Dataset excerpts

*** Block opens ***

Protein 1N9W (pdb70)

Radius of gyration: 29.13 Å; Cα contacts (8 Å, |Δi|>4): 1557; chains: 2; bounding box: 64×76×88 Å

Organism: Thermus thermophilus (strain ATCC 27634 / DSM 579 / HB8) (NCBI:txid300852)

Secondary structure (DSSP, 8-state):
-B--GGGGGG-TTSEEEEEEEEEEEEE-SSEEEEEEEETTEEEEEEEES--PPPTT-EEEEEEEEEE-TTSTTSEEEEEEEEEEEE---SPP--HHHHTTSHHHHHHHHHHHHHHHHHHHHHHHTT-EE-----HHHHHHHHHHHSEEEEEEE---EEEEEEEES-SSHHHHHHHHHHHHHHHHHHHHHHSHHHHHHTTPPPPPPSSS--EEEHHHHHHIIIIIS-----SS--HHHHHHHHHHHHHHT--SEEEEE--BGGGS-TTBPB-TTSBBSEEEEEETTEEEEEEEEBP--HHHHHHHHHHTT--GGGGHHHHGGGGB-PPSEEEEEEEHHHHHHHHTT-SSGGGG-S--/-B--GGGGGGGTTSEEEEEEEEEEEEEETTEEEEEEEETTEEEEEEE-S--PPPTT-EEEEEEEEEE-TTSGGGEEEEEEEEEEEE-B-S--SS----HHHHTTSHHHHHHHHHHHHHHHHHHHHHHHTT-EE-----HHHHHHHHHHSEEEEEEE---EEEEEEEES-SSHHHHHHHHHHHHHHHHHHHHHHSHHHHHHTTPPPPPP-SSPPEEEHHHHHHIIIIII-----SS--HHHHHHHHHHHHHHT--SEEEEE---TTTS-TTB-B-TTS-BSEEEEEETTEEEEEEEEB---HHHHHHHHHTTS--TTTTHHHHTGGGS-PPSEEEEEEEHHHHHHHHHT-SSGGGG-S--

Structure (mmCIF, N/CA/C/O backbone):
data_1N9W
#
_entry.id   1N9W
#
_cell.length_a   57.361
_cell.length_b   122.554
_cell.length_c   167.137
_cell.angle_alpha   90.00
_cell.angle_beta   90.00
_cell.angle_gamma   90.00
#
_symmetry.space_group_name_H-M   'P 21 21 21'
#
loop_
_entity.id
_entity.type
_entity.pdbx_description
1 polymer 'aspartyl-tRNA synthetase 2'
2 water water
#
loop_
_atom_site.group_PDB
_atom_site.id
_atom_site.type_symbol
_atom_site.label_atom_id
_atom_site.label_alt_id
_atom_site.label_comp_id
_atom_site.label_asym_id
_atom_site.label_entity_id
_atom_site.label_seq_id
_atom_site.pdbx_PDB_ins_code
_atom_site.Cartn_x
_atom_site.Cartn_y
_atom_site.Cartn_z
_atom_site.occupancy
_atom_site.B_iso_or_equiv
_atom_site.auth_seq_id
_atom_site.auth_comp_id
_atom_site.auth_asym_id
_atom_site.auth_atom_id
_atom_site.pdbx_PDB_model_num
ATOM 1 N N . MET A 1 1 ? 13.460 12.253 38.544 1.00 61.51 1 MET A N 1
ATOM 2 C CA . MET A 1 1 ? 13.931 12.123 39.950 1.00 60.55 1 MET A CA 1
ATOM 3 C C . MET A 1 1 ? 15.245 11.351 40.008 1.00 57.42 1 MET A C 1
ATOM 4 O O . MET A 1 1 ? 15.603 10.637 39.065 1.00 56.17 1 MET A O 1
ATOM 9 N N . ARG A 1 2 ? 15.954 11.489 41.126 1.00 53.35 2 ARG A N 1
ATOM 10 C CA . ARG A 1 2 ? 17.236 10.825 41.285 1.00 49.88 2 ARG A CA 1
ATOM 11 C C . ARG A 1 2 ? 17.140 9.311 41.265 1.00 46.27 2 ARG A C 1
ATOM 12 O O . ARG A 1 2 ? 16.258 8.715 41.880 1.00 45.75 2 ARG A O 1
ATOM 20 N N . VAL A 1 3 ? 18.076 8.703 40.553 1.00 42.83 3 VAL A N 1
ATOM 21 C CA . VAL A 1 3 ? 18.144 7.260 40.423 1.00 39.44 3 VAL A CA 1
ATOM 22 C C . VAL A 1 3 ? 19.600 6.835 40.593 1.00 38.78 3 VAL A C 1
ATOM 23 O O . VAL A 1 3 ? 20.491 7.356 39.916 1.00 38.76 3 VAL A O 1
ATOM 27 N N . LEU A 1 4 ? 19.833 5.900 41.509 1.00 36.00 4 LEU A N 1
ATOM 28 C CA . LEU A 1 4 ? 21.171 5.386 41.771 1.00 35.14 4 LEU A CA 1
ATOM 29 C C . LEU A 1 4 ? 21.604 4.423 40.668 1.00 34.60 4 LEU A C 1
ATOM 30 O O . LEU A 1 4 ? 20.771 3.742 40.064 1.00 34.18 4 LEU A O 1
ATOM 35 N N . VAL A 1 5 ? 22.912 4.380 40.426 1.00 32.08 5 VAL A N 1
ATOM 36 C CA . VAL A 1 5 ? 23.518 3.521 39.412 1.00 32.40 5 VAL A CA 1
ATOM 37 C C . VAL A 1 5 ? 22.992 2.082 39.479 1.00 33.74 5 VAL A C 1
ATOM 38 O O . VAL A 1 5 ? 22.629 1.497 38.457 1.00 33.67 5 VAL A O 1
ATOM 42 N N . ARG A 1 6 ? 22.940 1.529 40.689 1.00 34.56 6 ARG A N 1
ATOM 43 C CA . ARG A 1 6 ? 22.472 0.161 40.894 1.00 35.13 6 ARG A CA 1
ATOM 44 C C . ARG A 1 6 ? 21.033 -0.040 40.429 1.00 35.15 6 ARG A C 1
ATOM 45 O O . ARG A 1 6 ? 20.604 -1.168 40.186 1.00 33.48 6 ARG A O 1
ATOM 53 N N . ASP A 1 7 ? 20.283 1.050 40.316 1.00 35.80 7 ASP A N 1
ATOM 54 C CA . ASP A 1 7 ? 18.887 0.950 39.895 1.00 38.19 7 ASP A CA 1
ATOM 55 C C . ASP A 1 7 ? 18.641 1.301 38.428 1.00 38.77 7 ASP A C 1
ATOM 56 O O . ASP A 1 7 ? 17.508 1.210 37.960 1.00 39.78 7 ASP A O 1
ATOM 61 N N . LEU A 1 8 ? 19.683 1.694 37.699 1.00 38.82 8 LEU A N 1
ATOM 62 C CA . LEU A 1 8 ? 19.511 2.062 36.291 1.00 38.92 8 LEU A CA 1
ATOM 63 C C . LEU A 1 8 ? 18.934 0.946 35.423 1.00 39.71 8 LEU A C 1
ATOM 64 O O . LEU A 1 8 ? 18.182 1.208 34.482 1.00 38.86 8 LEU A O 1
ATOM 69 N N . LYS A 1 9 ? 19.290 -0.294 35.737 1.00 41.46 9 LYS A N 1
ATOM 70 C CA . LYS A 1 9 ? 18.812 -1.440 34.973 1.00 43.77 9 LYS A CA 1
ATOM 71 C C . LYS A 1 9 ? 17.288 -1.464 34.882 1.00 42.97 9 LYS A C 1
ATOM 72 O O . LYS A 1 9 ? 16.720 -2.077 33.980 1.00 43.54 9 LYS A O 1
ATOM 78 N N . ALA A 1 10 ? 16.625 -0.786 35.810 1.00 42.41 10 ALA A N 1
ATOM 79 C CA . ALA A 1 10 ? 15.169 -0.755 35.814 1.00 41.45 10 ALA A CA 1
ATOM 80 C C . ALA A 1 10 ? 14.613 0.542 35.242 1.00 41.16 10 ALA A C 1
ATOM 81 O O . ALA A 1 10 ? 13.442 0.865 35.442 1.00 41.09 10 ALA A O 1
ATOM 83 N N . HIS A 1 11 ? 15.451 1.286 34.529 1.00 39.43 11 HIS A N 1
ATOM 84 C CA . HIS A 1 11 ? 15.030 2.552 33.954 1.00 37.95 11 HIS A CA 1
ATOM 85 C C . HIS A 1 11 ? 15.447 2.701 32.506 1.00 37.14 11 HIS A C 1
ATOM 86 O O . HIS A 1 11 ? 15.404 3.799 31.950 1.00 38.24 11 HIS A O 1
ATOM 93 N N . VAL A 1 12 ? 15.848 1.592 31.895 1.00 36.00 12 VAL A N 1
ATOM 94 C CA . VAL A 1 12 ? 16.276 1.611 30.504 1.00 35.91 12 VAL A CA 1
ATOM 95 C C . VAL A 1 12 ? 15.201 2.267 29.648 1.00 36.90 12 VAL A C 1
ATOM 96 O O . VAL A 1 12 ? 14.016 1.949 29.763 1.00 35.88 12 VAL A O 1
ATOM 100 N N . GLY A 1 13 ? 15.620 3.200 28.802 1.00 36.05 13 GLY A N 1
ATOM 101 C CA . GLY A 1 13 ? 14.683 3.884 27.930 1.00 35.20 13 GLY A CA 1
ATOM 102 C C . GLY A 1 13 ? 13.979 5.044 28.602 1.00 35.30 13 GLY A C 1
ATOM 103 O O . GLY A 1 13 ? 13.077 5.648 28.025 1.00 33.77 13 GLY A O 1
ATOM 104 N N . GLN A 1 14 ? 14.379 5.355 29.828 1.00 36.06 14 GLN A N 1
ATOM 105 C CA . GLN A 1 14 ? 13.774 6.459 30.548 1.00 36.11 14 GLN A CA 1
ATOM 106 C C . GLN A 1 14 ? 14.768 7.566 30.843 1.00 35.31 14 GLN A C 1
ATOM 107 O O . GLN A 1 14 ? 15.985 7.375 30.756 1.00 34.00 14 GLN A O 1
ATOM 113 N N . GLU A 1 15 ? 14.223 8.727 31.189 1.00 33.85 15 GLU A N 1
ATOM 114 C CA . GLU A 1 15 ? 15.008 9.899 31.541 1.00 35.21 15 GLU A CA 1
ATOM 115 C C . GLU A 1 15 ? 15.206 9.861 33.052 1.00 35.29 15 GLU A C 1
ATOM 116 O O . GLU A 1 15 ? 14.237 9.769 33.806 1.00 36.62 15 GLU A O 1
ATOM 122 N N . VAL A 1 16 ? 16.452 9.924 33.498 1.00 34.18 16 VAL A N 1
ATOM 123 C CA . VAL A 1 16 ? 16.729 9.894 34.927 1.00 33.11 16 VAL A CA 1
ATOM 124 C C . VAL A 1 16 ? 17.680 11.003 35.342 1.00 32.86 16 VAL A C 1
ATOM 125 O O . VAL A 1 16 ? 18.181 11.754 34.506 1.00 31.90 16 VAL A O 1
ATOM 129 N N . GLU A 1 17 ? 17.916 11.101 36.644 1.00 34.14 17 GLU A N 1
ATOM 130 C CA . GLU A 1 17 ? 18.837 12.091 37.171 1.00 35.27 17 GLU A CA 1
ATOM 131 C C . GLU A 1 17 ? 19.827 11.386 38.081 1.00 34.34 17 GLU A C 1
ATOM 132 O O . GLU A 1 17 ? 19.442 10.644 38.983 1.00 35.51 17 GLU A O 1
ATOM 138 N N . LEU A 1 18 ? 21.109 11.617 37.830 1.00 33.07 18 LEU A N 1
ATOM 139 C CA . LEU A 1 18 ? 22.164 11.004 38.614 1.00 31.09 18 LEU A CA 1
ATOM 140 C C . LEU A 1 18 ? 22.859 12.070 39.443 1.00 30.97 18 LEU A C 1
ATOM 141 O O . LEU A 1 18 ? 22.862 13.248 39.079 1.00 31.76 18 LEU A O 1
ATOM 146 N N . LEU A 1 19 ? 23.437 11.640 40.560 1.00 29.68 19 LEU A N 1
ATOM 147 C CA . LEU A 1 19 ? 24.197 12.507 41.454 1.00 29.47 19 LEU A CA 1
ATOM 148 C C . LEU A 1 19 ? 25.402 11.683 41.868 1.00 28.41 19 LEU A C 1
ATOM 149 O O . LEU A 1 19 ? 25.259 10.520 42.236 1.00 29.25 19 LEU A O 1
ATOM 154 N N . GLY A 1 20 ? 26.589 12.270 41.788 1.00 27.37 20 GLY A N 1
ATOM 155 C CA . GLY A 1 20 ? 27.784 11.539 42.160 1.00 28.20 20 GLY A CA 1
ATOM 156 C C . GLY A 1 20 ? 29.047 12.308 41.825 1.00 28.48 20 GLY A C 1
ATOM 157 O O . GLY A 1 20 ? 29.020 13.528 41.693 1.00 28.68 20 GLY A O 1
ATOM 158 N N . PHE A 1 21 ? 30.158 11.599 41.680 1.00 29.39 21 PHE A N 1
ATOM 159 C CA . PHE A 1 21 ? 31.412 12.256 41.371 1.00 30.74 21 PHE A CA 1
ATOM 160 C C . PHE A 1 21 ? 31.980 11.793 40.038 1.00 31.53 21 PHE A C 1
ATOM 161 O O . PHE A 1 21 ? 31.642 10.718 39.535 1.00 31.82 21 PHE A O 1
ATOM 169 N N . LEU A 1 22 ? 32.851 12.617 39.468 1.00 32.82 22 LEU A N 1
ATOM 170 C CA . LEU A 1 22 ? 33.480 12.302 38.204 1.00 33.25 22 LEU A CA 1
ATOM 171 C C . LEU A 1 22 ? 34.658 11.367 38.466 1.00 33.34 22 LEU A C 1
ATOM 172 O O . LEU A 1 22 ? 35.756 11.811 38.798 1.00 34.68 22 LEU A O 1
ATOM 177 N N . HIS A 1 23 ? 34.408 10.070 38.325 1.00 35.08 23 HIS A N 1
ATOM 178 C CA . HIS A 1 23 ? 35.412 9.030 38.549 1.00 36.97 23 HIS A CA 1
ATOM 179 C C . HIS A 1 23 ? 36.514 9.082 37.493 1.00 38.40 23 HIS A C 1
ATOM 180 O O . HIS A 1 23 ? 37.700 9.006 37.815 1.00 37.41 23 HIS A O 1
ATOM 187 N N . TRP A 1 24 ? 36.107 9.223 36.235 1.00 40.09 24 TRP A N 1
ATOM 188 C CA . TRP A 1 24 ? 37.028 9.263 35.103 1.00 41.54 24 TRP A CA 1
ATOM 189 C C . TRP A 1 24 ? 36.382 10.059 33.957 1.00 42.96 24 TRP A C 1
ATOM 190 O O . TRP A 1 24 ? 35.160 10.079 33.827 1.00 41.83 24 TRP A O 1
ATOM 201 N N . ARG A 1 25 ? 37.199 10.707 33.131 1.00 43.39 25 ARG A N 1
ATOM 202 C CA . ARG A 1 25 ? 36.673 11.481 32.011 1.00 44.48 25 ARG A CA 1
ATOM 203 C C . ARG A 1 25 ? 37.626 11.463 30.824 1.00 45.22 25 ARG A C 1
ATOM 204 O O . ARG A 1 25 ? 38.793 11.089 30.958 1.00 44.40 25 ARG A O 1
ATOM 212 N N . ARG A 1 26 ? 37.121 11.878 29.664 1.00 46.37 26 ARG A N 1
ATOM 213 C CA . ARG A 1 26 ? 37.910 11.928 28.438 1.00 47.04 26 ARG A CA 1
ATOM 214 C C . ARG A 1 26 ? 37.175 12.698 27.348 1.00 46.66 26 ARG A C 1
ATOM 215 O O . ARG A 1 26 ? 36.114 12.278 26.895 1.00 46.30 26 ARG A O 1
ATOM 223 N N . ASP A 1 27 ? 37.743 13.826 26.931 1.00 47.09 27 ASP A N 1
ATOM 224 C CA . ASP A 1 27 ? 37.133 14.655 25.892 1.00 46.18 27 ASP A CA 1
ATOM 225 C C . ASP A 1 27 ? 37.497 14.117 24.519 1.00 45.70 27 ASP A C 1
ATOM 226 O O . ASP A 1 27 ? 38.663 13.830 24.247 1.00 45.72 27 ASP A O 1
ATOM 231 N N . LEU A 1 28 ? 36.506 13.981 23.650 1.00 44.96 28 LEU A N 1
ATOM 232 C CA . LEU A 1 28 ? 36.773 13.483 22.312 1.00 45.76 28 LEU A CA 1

*** Block closes ***
*** Block opens ***

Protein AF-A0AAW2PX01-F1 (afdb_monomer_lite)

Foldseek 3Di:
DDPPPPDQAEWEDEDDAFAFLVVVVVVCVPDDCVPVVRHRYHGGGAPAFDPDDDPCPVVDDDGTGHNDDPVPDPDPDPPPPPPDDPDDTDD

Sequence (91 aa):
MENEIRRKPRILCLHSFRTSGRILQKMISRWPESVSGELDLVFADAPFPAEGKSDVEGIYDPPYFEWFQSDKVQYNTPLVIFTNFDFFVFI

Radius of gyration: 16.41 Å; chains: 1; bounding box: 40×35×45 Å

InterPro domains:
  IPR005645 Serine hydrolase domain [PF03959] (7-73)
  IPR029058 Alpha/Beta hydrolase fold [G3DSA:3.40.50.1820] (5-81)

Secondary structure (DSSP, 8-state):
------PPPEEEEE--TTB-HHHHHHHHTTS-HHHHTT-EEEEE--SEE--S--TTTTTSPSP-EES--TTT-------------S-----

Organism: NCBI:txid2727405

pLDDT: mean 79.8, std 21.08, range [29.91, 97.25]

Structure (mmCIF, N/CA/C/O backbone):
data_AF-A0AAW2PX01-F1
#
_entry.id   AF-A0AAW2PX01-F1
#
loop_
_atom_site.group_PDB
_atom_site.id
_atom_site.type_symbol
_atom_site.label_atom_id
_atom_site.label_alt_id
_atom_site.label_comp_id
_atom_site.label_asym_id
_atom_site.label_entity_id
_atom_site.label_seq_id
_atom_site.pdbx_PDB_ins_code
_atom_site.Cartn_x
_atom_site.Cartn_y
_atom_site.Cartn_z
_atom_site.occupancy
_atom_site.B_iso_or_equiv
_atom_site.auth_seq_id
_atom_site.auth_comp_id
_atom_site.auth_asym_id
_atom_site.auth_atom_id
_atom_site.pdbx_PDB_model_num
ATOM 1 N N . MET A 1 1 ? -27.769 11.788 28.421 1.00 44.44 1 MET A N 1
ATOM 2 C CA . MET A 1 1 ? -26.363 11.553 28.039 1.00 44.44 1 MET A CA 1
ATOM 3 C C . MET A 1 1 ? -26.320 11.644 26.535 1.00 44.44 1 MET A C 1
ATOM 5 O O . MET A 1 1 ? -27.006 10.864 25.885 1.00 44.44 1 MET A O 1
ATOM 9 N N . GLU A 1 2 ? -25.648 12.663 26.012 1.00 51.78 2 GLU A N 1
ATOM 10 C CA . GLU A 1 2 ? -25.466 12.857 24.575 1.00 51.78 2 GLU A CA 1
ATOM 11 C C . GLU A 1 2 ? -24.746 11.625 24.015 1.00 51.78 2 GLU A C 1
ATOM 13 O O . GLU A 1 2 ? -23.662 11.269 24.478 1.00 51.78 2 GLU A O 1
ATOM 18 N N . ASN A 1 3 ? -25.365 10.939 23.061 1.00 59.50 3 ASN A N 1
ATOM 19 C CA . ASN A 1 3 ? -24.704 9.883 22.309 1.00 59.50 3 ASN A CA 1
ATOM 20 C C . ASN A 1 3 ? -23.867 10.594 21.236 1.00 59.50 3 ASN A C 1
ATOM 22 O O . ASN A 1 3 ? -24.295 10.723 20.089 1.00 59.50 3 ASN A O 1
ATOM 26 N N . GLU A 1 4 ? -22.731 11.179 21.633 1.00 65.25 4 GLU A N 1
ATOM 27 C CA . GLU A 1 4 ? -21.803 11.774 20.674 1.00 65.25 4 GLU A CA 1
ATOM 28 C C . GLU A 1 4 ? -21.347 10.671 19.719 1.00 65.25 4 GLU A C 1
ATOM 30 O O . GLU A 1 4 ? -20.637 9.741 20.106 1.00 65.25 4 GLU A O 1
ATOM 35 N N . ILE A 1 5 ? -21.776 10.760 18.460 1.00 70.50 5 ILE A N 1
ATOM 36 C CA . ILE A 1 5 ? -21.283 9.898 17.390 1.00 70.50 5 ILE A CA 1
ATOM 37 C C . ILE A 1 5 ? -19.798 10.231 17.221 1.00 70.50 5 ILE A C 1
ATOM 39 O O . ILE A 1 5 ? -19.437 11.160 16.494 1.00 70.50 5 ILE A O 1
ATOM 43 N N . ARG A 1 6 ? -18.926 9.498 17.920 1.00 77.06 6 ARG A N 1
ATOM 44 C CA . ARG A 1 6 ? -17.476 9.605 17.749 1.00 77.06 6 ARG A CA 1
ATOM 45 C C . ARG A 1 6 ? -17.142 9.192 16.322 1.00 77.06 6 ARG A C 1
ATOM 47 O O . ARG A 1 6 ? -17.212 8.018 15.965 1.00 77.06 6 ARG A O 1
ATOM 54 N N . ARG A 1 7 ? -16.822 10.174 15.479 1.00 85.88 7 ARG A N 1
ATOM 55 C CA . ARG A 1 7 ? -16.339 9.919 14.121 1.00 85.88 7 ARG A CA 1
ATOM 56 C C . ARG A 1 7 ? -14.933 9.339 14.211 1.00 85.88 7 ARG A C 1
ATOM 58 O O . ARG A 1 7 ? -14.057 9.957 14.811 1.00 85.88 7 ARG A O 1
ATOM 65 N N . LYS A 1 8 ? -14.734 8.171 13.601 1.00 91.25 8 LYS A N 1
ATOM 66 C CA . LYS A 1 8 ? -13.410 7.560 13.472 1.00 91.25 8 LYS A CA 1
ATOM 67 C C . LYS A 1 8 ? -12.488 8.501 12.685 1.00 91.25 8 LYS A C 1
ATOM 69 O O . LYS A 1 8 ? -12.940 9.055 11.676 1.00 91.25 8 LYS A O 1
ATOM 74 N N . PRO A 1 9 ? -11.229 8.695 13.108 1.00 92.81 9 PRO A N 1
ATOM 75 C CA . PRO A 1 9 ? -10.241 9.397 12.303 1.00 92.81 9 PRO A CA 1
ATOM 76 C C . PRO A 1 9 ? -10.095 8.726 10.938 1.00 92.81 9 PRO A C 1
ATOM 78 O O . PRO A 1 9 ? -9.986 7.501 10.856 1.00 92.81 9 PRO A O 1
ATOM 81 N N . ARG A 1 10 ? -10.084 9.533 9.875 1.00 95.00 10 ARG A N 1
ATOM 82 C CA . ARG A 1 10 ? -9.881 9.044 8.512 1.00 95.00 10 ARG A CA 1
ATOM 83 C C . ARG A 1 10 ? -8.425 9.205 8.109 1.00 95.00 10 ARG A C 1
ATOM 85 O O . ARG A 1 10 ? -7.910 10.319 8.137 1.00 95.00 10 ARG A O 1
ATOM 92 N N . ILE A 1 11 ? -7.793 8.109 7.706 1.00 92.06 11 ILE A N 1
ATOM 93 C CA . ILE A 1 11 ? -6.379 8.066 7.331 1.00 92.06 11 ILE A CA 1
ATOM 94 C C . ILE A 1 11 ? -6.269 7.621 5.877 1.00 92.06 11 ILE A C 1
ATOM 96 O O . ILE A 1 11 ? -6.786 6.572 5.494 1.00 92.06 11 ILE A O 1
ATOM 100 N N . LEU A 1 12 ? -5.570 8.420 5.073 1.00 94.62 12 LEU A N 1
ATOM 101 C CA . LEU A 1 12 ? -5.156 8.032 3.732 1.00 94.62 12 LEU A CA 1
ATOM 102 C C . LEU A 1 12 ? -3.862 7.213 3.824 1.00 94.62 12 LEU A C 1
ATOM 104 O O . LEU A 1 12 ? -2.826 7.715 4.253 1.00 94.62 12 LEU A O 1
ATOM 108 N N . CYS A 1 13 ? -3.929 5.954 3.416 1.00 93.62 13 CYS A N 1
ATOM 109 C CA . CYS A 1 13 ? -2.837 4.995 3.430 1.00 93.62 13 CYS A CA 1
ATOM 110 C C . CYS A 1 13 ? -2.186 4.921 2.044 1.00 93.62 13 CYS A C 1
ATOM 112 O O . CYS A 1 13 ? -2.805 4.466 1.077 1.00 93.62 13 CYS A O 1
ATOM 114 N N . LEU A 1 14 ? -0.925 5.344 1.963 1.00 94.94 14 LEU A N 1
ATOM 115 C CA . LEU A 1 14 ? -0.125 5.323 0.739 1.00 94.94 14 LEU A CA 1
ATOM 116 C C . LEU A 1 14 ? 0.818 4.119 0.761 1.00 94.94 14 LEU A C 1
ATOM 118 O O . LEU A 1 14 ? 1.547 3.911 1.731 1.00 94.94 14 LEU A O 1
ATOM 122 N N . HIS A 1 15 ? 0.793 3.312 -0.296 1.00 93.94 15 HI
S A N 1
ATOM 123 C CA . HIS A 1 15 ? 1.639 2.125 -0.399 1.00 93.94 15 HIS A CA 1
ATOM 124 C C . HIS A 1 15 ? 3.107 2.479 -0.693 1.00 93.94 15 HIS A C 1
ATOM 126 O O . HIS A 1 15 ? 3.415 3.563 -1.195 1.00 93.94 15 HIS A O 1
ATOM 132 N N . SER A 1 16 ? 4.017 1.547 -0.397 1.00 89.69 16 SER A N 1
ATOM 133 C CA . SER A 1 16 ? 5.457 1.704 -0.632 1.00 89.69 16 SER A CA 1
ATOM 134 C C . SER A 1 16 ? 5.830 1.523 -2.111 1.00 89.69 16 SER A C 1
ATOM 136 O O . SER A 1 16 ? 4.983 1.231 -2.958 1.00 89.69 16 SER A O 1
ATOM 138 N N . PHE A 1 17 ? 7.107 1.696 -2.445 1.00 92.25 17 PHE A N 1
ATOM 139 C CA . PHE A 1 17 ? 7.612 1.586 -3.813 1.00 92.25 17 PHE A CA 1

*** Block closes ***

Would you please copy exactly the part of the entries above that begins at the line containing "ATOM 4 O O ." and ends at the line containing "ATOM 11 C C . ARG", both lines included?

**Completed exercise:**
ATOM 4 O O . MET A 1 1 ? 15.603 10.637 39.065 1.00 56.17 1 MET A O 1
ATOM 9 N N . ARG A 1 2 ? 15.954 11.489 41.126 1.00 53.35 2 ARG A N 1
ATOM 10 C CA . ARG A 1 2 ? 17.236 10.825 41.285 1.00 49.88 2 ARG A CA 1
ATOM 11 C C . ARG A 1 2 ? 17.140 9.311 41.265 1.00 46.27 2 ARG A C 1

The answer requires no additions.